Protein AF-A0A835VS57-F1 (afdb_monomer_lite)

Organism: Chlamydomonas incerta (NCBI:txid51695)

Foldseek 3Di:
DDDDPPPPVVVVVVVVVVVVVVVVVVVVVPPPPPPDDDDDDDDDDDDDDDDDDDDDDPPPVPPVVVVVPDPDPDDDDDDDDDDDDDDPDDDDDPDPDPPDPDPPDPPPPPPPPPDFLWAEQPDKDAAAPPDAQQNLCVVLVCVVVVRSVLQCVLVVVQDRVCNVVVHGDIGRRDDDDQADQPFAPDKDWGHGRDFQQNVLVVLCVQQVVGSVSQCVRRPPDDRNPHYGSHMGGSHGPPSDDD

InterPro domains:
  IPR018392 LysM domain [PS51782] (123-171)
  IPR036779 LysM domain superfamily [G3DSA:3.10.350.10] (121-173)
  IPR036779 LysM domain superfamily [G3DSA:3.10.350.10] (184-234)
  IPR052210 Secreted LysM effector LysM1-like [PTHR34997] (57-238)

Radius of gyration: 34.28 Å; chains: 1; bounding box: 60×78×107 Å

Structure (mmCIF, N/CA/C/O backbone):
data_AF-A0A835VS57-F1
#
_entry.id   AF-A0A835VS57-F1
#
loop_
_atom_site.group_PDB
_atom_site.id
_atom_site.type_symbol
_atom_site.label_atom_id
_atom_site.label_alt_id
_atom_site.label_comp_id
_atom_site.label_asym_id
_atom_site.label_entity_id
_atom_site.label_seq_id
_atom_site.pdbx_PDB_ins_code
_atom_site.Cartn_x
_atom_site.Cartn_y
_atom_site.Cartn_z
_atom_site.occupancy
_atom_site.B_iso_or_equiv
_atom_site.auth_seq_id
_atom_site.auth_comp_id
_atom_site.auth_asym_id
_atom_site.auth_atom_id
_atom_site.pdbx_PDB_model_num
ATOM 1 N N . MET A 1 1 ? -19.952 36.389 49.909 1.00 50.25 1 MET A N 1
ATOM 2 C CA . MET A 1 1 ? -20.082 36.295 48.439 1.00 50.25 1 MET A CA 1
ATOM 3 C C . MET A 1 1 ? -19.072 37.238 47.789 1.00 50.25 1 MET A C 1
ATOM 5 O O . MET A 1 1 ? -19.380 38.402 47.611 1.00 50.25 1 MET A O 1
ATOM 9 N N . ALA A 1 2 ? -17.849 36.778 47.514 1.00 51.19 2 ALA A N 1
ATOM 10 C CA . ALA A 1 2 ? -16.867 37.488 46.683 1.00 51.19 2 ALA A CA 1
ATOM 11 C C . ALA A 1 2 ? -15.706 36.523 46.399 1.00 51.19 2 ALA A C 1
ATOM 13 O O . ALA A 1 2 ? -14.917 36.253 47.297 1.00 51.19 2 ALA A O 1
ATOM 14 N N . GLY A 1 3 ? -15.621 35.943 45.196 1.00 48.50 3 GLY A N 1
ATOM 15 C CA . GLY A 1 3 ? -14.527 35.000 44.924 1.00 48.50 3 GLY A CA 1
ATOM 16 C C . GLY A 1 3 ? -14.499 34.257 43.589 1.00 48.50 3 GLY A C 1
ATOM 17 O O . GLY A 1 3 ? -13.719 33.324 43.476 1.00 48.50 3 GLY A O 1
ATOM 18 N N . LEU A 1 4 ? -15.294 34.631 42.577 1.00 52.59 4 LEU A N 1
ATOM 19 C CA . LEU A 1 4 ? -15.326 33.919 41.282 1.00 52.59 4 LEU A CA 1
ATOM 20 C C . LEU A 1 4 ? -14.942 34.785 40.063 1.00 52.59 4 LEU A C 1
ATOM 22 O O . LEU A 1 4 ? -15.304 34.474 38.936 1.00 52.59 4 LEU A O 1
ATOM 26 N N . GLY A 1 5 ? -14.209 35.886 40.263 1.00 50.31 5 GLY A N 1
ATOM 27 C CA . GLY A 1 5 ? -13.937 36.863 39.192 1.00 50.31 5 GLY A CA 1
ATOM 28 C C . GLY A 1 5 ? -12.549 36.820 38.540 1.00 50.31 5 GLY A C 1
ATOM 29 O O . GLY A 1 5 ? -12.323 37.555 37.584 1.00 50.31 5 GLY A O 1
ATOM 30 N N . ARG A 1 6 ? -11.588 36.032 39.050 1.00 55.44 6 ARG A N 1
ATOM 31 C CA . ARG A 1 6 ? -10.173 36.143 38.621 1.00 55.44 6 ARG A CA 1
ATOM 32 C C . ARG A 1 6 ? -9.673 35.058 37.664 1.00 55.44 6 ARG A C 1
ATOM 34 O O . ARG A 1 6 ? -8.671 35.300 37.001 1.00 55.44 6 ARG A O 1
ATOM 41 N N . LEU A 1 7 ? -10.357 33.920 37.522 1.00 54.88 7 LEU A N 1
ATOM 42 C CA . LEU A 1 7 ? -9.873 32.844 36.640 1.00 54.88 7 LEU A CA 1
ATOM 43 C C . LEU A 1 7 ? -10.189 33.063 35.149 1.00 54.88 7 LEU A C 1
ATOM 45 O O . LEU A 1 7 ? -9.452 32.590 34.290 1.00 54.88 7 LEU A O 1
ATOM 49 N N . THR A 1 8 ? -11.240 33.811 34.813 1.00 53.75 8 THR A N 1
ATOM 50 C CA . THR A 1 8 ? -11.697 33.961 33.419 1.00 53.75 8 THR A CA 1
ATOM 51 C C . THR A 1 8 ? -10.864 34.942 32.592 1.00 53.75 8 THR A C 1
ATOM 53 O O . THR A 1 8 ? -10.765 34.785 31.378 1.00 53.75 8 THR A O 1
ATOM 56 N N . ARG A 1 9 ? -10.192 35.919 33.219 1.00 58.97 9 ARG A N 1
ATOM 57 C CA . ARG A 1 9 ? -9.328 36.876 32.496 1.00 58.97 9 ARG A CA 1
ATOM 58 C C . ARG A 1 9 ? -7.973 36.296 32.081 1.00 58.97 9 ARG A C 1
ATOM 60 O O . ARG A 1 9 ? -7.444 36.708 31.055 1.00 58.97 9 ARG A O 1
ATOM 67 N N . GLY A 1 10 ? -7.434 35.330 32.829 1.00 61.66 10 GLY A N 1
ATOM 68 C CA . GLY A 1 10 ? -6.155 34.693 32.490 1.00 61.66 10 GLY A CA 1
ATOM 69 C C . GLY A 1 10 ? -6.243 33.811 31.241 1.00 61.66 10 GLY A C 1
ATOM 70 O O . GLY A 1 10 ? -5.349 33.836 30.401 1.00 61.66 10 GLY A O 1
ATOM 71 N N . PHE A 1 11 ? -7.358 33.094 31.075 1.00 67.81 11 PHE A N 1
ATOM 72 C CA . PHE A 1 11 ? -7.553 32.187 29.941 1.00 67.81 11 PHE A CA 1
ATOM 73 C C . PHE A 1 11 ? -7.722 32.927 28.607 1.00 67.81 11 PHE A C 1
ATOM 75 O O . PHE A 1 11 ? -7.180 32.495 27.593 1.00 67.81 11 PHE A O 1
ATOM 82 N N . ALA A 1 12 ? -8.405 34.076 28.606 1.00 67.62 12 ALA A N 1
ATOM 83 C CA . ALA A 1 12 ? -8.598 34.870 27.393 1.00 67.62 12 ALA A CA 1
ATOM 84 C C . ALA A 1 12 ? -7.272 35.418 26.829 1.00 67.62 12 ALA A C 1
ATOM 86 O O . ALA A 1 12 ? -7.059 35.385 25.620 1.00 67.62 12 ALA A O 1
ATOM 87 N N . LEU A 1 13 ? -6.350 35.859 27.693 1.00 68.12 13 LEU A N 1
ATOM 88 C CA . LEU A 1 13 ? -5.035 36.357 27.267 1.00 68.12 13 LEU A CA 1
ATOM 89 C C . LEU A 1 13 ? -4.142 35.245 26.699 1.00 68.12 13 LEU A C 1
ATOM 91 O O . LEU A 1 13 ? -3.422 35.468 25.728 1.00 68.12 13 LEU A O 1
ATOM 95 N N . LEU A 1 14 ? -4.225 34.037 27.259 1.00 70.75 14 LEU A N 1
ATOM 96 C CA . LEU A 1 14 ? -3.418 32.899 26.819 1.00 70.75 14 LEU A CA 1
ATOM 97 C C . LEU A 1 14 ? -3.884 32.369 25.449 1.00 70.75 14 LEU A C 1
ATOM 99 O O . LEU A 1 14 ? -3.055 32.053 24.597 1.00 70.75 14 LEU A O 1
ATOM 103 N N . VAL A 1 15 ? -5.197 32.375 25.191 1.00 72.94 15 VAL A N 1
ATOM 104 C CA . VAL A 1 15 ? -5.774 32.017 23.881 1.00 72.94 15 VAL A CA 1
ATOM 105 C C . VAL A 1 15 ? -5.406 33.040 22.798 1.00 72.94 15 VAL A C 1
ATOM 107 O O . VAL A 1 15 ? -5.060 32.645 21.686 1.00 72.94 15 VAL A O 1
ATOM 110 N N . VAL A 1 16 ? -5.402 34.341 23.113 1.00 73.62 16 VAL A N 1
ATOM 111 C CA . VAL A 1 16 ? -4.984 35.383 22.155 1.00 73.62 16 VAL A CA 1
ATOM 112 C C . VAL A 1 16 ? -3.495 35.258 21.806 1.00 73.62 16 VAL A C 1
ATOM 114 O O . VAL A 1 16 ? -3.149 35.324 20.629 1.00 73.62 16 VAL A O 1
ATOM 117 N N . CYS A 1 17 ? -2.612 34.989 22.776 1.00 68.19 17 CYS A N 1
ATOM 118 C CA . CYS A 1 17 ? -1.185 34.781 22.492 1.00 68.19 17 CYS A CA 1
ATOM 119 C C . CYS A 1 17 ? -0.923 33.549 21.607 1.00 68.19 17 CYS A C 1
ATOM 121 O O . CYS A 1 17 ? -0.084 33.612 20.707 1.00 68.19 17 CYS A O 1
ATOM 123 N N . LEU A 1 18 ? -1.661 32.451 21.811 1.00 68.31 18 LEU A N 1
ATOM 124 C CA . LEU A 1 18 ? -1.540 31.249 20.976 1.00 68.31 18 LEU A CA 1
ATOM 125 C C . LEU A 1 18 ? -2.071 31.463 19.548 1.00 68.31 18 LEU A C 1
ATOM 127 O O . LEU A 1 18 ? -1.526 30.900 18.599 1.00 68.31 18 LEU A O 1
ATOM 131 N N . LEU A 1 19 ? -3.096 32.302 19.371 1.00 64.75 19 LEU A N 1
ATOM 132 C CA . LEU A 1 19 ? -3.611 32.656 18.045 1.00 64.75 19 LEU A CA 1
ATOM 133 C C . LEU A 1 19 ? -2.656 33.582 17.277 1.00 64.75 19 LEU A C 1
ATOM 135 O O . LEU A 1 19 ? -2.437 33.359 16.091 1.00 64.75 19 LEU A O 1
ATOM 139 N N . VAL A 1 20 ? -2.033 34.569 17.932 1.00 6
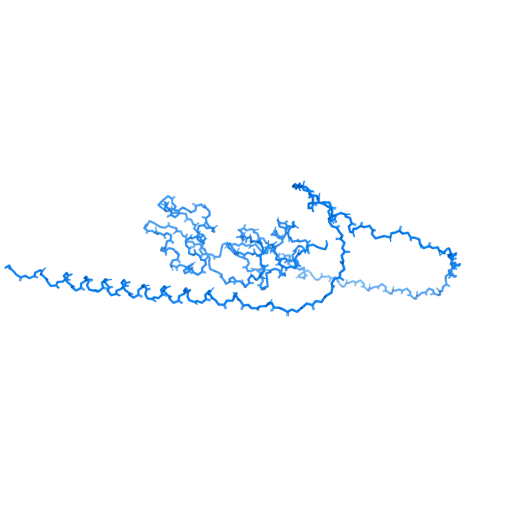5.19 20 VAL A N 1
ATOM 140 C CA . VAL A 1 20 ? -1.093 35.491 17.259 1.00 65.19 20 VAL A CA 1
ATOM 141 C C . VAL A 1 20 ? 0.214 34.788 16.864 1.00 65.19 20 VAL A C 1
ATOM 143 O O . VAL A 1 20 ? 0.751 35.069 15.793 1.00 65.19 20 VAL A O 1
ATOM 146 N N . GLY A 1 21 ? 0.691 33.822 17.660 1.00 54.06 21 GLY A N 1
ATOM 147 C CA . GLY A 1 21 ? 1.882 33.029 17.324 1.00 54.06 21 GLY A CA 1
ATOM 148 C C . GLY A 1 21 ? 1.731 32.211 16.034 1.00 54.06 21 GLY A C 1
ATOM 149 O O . GLY A 1 21 ? 2.644 32.186 15.213 1.00 54.06 21 GLY A O 1
ATOM 150 N N . ASN A 1 22 ? 0.553 31.625 15.797 1.00 53.31 22 ASN A N 1
ATOM 151 C CA . ASN A 1 22 ? 0.304 30.794 14.612 1.00 53.31 22 ASN A CA 1
ATOM 152 C C . ASN A 1 22 ? 0.209 31.595 13.298 1.00 53.31 22 ASN A C 1
ATOM 154 O O . ASN A 1 22 ? 0.494 31.058 12.229 1.00 53.31 22 ASN A O 1
ATOM 158 N N . ILE A 1 23 ? -0.154 32.882 13.347 1.00 53.81 23 ILE A N 1
ATOM 159 C CA . ILE A 1 23 ? -0.271 33.712 12.133 1.00 53.81 23 ILE A CA 1
ATOM 160 C C . ILE A 1 23 ? 1.115 34.193 11.657 1.00 53.81 23 ILE A C 1
ATOM 162 O O . ILE A 1 23 ? 1.335 34.364 10.458 1.00 53.81 23 ILE A O 1
ATOM 166 N N . ALA A 1 24 ? 2.083 34.353 12.568 1.00 52.00 24 ALA A N 1
ATOM 167 C CA . ALA A 1 24 ? 3.434 34.804 12.223 1.00 52.00 24 ALA A CA 1
ATOM 168 C C . ALA A 1 24 ? 4.260 33.746 11.463 1.00 52.00 24 ALA A C 1
ATOM 170 O O . ALA A 1 24 ? 5.132 34.102 10.667 1.00 52.00 24 ALA A O 1
ATOM 171 N N . GLU A 1 25 ? 3.976 32.458 11.663 1.00 49.56 25 GLU A N 1
ATOM 172 C CA . GLU A 1 25 ? 4.726 31.363 11.033 1.00 49.56 25 GLU A CA 1
ATOM 173 C C . GLU A 1 25 ? 4.221 31.044 9.613 1.00 49.56 25 GLU A C 1
ATOM 175 O O . GLU A 1 25 ? 5.013 30.729 8.725 1.00 49.56 25 GLU A O 1
ATOM 180 N N . ALA A 1 26 ? 2.931 31.269 9.336 1.00 48.66 26 ALA A N 1
ATOM 181 C CA . ALA A 1 26 ? 2.358 31.112 7.996 1.00 48.66 26 ALA A CA 1
ATOM 182 C C . ALA A 1 26 ? 2.840 32.184 6.992 1.00 48.66 26 ALA A C 1
ATOM 184 O O . ALA A 1 26 ? 2.908 31.926 5.790 1.00 48.66 26 ALA A O 1
ATOM 185 N N . ALA A 1 27 ? 3.233 33.374 7.462 1.00 50.97 27 ALA A N 1
ATOM 186 C CA . ALA A 1 27 ? 3.694 34.460 6.592 1.00 50.97 27 ALA A CA 1
ATOM 187 C C . ALA A 1 27 ? 5.123 34.257 6.046 1.00 50.97 27 ALA A C 1
ATOM 189 O O . ALA A 1 27 ? 5.460 34.805 4.995 1.00 50.97 27 ALA A O 1
ATOM 190 N N . ARG A 1 28 ? 5.964 33.444 6.706 1.00 53.38 28 ARG A N 1
ATOM 191 C CA . ARG A 1 28 ? 7.342 33.176 6.245 1.00 53.38 28 ARG A CA 1
ATOM 192 C C . ARG A 1 28 ? 7.422 32.146 5.117 1.00 53.38 28 ARG A C 1
ATOM 194 O O . ARG A 1 28 ? 8.422 32.114 4.411 1.00 53.38 28 ARG A O 1
ATOM 201 N N . SER A 1 29 ? 6.368 31.358 4.895 1.00 47.44 29 SER A N 1
ATOM 202 C CA . SER A 1 29 ? 6.346 30.340 3.835 1.00 47.44 29 SER A CA 1
ATOM 203 C C . SER A 1 29 ? 5.954 30.877 2.450 1.00 47.44 29 SER A C 1
ATOM 205 O O . SER A 1 29 ? 6.082 30.153 1.467 1.00 47.44 29 SER A O 1
ATOM 207 N N . LEU A 1 30 ? 5.476 32.124 2.343 1.00 47.00 30 LEU A N 1
ATOM 208 C CA . LEU A 1 30 ? 4.995 32.713 1.082 1.00 47.00 30 LEU A CA 1
ATOM 209 C C . LEU A 1 30 ? 6.008 33.643 0.390 1.00 47.00 30 LEU A C 1
ATOM 211 O O . LEU A 1 30 ? 5.755 34.085 -0.729 1.00 47.00 30 LEU A O 1
ATOM 215 N N . GLN A 1 31 ? 7.157 33.934 1.009 1.00 48.44 31 GLN A N 1
ATOM 216 C CA . GLN A 1 31 ? 8.174 34.825 0.424 1.00 48.44 31 GLN A CA 1
ATOM 217 C C . GLN A 1 31 ? 9.223 34.106 -0.441 1.00 48.44 31 GLN A C 1
ATOM 219 O O . GLN A 1 31 ? 9.944 34.767 -1.181 1.00 48.44 31 GLN A O 1
ATOM 224 N N . THR A 1 32 ? 9.281 32.774 -0.428 1.00 44.91 32 THR A N 1
ATOM 225 C CA . THR A 1 32 ? 10.281 31.987 -1.175 1.00 44.91 32 THR A CA 1
ATOM 226 C C . THR A 1 32 ? 9.861 31.574 -2.590 1.00 44.91 32 THR A C 1
ATOM 228 O O . THR A 1 32 ? 10.647 30.940 -3.279 1.00 44.91 32 THR A O 1
ATOM 231 N N . VAL A 1 33 ? 8.664 31.944 -3.063 1.00 45.16 33 VAL A N 1
ATOM 232 C CA . VAL A 1 33 ? 8.140 31.489 -4.375 1.00 45.16 33 VAL A CA 1
ATOM 233 C C . VAL A 1 33 ? 8.162 32.586 -5.459 1.00 45.16 33 VAL A C 1
ATOM 235 O O . VAL A 1 33 ? 7.703 32.361 -6.571 1.00 45.16 33 VAL A O 1
ATOM 238 N N . ARG A 1 34 ? 8.695 33.792 -5.195 1.00 47.59 34 ARG A N 1
ATOM 239 C CA . ARG A 1 34 ? 8.533 34.939 -6.121 1.00 47.59 34 ARG A CA 1
ATOM 240 C C . ARG A 1 34 ? 9.809 35.549 -6.717 1.00 47.59 34 ARG A C 1
ATOM 242 O O . ARG A 1 34 ? 9.802 36.739 -7.011 1.00 47.59 34 ARG A O 1
ATOM 249 N N . LEU A 1 35 ? 10.878 34.784 -6.935 1.00 43.34 35 LEU A N 1
ATOM 250 C CA . LEU A 1 35 ? 12.109 35.326 -7.536 1.00 43.34 35 LEU A CA 1
ATOM 251 C C . LEU A 1 35 ? 12.806 34.350 -8.501 1.00 43.34 35 LEU A C 1
ATOM 253 O O . LEU A 1 35 ? 13.988 34.102 -8.353 1.00 43.34 35 LEU A O 1
ATOM 257 N N . GLU A 1 36 ? 12.104 33.828 -9.511 1.00 47.12 36 GLU A N 1
ATOM 258 C CA . GLU A 1 36 ? 12.747 33.244 -10.709 1.00 47.12 36 GLU A CA 1
ATOM 259 C C . GLU A 1 36 ? 11.869 33.473 -11.950 1.00 47.12 36 GLU A C 1
ATOM 261 O O . GLU A 1 36 ? 11.289 32.546 -12.503 1.00 47.12 36 GLU A O 1
ATOM 266 N N . ALA A 1 37 ? 11.689 34.731 -12.362 1.00 47.66 37 ALA A N 1
ATOM 267 C CA . ALA A 1 37 ? 11.090 35.041 -13.663 1.00 47.66 37 ALA A CA 1
ATOM 268 C C . ALA A 1 37 ? 11.390 36.481 -14.094 1.00 47.66 37 ALA A C 1
ATOM 270 O O . ALA A 1 37 ? 10.474 37.289 -14.140 1.00 47.66 37 ALA A O 1
ATOM 271 N N . THR A 1 38 ? 12.648 36.797 -14.399 1.00 50.38 38 THR A N 1
ATOM 272 C CA . THR A 1 38 ? 13.030 37.862 -15.345 1.00 50.38 38 THR A CA 1
ATOM 273 C C . THR A 1 38 ? 14.531 37.765 -15.589 1.00 50.38 38 THR A C 1
ATOM 275 O O . THR A 1 38 ? 15.301 37.941 -14.651 1.00 50.38 38 THR A O 1
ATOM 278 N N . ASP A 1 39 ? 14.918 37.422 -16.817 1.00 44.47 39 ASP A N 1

#### TO DO
Determine how many lines of the records above hold the word "LysM" and give the number with nothing added.

#### RESULT FOR THIS TASK
4